[Dataset excerpts]
◆ ◆ ◆ ◆ ◆ ◆ ◆

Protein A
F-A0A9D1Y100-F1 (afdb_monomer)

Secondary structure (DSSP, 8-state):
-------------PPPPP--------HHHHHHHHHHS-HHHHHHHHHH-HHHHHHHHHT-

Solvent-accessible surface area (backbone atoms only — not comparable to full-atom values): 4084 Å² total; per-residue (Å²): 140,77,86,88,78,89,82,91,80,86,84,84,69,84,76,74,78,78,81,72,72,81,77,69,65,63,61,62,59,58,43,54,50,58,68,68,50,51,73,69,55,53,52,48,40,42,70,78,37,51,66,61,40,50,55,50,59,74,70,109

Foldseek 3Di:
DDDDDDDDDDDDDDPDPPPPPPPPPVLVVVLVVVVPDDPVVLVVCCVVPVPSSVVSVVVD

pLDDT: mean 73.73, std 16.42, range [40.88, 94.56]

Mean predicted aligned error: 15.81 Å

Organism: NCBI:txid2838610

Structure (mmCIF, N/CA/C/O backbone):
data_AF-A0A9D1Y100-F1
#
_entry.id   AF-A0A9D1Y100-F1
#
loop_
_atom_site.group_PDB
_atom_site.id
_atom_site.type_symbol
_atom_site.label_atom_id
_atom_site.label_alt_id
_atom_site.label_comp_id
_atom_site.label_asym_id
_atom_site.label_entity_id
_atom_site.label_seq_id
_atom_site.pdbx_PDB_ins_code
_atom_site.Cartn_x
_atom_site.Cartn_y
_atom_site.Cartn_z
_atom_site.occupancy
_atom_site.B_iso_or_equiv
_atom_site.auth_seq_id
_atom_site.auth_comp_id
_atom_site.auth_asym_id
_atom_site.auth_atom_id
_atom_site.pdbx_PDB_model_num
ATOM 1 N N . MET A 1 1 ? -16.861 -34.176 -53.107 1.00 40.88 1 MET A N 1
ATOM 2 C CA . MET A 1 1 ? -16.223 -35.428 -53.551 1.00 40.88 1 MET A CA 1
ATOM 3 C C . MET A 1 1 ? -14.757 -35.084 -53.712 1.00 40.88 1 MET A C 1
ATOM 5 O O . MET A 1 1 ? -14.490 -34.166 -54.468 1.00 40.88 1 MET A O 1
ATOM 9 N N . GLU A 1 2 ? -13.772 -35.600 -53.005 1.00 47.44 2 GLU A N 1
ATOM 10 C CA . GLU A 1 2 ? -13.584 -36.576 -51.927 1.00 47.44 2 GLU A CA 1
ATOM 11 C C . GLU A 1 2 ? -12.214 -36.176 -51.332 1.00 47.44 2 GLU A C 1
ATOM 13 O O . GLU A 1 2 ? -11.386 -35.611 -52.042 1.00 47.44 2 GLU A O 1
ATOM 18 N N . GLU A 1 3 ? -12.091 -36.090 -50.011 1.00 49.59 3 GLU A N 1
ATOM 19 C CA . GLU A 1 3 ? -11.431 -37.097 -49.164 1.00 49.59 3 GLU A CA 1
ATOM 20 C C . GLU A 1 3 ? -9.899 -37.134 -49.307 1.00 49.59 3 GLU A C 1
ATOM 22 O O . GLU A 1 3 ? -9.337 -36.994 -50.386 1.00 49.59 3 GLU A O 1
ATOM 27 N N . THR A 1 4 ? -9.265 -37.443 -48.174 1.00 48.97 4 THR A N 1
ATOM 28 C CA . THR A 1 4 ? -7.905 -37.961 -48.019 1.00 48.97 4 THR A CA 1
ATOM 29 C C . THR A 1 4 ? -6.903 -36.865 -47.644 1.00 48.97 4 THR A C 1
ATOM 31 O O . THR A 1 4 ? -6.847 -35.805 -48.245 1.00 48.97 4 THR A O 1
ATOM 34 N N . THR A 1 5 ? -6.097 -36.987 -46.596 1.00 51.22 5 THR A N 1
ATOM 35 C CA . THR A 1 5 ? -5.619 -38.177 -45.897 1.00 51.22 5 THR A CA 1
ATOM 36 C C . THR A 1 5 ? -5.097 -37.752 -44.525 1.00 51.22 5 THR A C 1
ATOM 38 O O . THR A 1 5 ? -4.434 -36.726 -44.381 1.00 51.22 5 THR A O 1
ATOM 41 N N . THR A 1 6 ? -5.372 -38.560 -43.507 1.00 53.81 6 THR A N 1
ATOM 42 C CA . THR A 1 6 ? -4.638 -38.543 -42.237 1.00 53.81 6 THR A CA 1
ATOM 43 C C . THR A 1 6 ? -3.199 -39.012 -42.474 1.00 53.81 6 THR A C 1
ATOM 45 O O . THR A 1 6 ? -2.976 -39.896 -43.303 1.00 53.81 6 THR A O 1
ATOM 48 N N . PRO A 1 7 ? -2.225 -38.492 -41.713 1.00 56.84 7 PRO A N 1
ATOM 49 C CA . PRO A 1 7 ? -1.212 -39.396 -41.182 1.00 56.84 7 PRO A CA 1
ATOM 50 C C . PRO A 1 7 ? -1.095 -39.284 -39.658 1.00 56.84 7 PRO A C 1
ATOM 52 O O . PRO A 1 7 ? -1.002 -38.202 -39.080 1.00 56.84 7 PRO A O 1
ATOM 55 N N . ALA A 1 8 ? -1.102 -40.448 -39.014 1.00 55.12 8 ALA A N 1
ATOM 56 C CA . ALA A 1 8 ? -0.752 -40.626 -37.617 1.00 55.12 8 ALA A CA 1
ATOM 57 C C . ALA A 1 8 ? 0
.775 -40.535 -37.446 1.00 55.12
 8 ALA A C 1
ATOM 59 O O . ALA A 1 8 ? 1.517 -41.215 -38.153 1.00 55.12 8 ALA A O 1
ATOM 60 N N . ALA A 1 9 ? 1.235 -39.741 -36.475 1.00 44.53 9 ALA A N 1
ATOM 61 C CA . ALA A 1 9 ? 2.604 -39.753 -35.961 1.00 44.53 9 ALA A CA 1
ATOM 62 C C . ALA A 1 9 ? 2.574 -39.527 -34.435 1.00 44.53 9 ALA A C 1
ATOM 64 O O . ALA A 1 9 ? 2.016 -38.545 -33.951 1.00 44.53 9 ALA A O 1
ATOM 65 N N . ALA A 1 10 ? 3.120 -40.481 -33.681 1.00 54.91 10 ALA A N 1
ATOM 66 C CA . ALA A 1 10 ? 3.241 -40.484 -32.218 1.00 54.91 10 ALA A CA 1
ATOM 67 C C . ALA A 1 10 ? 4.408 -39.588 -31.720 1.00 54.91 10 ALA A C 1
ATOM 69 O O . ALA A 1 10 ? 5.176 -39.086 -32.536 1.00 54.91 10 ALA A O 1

◆ ◆ ◆ ◆ ◆ ◆ ◆

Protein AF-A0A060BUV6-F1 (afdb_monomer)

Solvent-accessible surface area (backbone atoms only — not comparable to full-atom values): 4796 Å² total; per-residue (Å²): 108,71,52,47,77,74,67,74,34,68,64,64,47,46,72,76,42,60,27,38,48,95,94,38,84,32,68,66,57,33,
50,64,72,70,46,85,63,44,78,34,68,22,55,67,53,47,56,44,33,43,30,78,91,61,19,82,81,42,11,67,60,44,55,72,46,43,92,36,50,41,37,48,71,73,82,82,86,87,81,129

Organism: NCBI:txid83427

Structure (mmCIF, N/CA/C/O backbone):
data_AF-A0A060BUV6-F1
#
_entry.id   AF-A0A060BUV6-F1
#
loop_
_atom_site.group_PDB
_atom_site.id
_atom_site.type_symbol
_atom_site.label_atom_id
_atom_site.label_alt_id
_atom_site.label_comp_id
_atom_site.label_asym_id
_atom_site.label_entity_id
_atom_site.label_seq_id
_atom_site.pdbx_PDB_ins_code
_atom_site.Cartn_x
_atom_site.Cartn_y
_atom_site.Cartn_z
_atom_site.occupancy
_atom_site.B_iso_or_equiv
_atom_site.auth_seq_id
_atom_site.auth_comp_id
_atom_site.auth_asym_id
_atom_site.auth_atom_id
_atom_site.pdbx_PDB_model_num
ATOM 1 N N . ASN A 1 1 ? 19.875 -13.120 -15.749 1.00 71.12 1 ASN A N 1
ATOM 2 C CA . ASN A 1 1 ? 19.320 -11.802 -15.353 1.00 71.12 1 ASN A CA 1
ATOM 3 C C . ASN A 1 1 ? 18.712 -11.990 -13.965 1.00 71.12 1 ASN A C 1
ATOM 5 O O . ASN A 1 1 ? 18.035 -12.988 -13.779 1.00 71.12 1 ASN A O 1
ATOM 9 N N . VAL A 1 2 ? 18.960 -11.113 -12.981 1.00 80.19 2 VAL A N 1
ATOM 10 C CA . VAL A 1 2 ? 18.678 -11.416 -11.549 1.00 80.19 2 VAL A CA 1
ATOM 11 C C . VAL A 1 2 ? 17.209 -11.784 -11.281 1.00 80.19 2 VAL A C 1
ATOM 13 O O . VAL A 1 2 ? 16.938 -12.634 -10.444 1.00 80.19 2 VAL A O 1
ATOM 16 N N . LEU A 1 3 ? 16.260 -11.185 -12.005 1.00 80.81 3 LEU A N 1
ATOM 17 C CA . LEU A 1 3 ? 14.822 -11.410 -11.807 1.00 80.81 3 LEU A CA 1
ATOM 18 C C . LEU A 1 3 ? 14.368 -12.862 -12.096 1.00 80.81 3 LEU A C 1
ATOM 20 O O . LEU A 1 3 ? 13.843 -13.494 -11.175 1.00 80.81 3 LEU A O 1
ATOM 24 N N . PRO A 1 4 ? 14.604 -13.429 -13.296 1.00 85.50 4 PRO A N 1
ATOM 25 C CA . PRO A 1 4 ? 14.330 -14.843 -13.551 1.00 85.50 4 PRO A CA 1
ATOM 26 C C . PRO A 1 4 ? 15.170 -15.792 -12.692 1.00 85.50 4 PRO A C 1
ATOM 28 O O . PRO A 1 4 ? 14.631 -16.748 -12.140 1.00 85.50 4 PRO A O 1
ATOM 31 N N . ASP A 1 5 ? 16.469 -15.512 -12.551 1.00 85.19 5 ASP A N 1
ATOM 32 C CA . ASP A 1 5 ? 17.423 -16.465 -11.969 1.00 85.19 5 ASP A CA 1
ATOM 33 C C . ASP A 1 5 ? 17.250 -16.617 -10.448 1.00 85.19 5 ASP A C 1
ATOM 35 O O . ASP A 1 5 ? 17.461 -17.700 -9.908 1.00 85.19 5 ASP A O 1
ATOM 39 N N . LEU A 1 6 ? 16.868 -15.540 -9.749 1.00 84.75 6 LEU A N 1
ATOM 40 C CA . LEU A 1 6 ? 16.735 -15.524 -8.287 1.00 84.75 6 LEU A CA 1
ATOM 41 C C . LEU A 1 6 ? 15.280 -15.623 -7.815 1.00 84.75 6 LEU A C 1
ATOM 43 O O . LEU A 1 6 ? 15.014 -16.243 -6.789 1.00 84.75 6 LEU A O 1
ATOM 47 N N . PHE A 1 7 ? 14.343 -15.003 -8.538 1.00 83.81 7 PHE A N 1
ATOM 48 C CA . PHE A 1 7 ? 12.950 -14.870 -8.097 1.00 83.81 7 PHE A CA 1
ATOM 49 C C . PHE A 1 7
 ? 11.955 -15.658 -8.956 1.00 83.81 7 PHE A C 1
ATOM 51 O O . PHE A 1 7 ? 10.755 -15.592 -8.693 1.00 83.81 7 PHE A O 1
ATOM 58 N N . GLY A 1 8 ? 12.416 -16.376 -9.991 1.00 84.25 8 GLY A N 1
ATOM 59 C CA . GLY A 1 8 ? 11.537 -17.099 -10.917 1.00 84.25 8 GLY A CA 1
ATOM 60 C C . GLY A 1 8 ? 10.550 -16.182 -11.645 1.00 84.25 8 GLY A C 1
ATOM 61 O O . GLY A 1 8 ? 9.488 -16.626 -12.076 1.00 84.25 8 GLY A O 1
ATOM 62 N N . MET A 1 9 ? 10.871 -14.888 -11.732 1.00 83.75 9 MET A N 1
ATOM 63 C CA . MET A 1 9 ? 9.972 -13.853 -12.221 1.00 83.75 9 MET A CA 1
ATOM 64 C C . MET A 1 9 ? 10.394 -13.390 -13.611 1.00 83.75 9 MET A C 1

◆ ◆ ◆ ◆ ◆ ◆ ◆

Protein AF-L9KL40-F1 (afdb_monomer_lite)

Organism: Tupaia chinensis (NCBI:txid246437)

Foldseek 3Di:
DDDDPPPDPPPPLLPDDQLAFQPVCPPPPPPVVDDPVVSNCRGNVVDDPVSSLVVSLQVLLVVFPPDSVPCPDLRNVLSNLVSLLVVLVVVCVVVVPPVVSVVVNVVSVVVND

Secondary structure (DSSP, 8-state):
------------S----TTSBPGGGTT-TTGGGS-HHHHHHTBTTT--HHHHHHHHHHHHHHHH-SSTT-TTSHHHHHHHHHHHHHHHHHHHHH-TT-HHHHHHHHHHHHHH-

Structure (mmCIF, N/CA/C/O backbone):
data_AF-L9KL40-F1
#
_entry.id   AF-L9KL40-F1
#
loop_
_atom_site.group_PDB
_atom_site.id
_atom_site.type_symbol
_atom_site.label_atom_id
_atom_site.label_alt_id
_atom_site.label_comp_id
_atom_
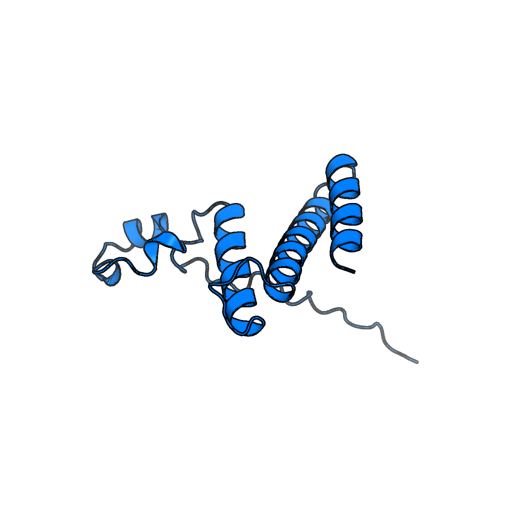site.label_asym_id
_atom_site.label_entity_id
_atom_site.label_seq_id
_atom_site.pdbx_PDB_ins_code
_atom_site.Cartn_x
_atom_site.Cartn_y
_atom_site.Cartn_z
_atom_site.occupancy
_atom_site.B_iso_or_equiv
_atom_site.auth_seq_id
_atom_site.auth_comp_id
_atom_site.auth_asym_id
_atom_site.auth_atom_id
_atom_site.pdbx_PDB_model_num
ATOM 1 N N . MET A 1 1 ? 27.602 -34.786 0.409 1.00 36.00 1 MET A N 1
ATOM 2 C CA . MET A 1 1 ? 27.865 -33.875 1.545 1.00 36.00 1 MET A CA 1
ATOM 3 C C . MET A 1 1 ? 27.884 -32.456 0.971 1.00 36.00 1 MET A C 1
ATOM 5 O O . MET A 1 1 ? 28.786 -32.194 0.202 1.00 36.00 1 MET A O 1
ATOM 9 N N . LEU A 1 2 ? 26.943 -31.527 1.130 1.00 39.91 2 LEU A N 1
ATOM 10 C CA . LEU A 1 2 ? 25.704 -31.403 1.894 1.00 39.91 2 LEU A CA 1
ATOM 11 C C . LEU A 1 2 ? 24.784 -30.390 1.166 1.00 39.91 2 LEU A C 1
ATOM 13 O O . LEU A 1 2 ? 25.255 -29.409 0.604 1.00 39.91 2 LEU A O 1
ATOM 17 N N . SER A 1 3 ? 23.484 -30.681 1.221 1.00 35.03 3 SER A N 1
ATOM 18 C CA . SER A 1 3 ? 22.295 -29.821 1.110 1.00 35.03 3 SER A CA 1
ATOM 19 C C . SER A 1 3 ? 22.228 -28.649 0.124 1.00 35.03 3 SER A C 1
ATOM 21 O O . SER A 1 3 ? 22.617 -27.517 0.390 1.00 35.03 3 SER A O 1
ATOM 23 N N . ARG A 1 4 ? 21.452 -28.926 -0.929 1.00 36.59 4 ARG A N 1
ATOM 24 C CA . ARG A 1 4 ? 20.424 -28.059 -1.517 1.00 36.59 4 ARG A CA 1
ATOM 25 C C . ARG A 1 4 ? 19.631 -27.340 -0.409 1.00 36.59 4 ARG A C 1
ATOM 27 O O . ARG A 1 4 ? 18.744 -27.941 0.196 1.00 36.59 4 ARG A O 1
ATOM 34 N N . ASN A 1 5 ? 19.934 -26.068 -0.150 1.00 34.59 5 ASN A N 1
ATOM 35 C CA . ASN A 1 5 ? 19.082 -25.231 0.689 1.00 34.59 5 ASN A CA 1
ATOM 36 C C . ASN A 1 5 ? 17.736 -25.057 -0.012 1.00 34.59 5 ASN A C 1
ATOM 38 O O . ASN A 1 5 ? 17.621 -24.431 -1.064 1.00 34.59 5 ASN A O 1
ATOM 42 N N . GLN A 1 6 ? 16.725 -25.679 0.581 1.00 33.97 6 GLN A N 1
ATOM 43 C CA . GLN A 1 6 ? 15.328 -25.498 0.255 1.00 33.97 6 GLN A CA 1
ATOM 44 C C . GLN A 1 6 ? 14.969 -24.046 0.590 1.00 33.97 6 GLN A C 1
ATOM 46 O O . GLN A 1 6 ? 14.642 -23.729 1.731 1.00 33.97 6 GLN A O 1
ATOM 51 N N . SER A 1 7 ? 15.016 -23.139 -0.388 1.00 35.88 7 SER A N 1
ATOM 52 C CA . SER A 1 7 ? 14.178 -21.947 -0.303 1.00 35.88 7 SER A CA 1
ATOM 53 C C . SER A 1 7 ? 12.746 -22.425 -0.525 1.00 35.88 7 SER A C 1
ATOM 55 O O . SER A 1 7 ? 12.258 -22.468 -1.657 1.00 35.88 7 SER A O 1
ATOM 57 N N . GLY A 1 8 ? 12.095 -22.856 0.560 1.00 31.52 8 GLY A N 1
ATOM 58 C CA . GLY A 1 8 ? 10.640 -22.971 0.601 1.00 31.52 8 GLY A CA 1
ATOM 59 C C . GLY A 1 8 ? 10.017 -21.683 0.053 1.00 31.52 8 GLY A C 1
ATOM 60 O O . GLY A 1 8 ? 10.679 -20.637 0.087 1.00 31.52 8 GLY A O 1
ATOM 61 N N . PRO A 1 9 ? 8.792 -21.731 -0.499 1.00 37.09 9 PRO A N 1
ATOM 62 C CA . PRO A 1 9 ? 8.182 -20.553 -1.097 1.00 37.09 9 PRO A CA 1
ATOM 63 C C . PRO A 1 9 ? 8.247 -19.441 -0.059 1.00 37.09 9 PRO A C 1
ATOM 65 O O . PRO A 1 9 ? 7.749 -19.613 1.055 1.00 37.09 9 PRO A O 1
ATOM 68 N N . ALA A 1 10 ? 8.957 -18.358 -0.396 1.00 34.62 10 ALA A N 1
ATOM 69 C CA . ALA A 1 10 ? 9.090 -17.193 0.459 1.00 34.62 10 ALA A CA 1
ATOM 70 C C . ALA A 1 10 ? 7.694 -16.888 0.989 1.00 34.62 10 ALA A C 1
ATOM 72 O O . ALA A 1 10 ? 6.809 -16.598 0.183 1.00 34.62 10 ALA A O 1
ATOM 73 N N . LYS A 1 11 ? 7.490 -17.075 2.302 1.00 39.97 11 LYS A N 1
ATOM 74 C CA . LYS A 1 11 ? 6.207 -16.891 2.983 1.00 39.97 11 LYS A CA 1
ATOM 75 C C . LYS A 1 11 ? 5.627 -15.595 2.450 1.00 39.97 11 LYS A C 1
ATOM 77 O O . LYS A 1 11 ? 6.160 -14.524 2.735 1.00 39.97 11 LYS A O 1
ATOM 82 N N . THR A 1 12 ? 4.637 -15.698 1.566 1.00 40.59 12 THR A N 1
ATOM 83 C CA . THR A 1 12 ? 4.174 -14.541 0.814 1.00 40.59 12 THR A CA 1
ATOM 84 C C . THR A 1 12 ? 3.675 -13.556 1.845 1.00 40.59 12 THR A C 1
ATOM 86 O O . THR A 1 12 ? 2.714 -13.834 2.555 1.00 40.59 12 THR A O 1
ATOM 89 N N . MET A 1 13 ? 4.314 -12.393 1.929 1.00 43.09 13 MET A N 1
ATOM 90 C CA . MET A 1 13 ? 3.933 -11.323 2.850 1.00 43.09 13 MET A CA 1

◆ ◆ ◆ ◆ ◆ ◆ ◆

Scan the records above and tell how many lines include the word "surface"; the number is all that should be written.

## [RESPONSE BOX]
2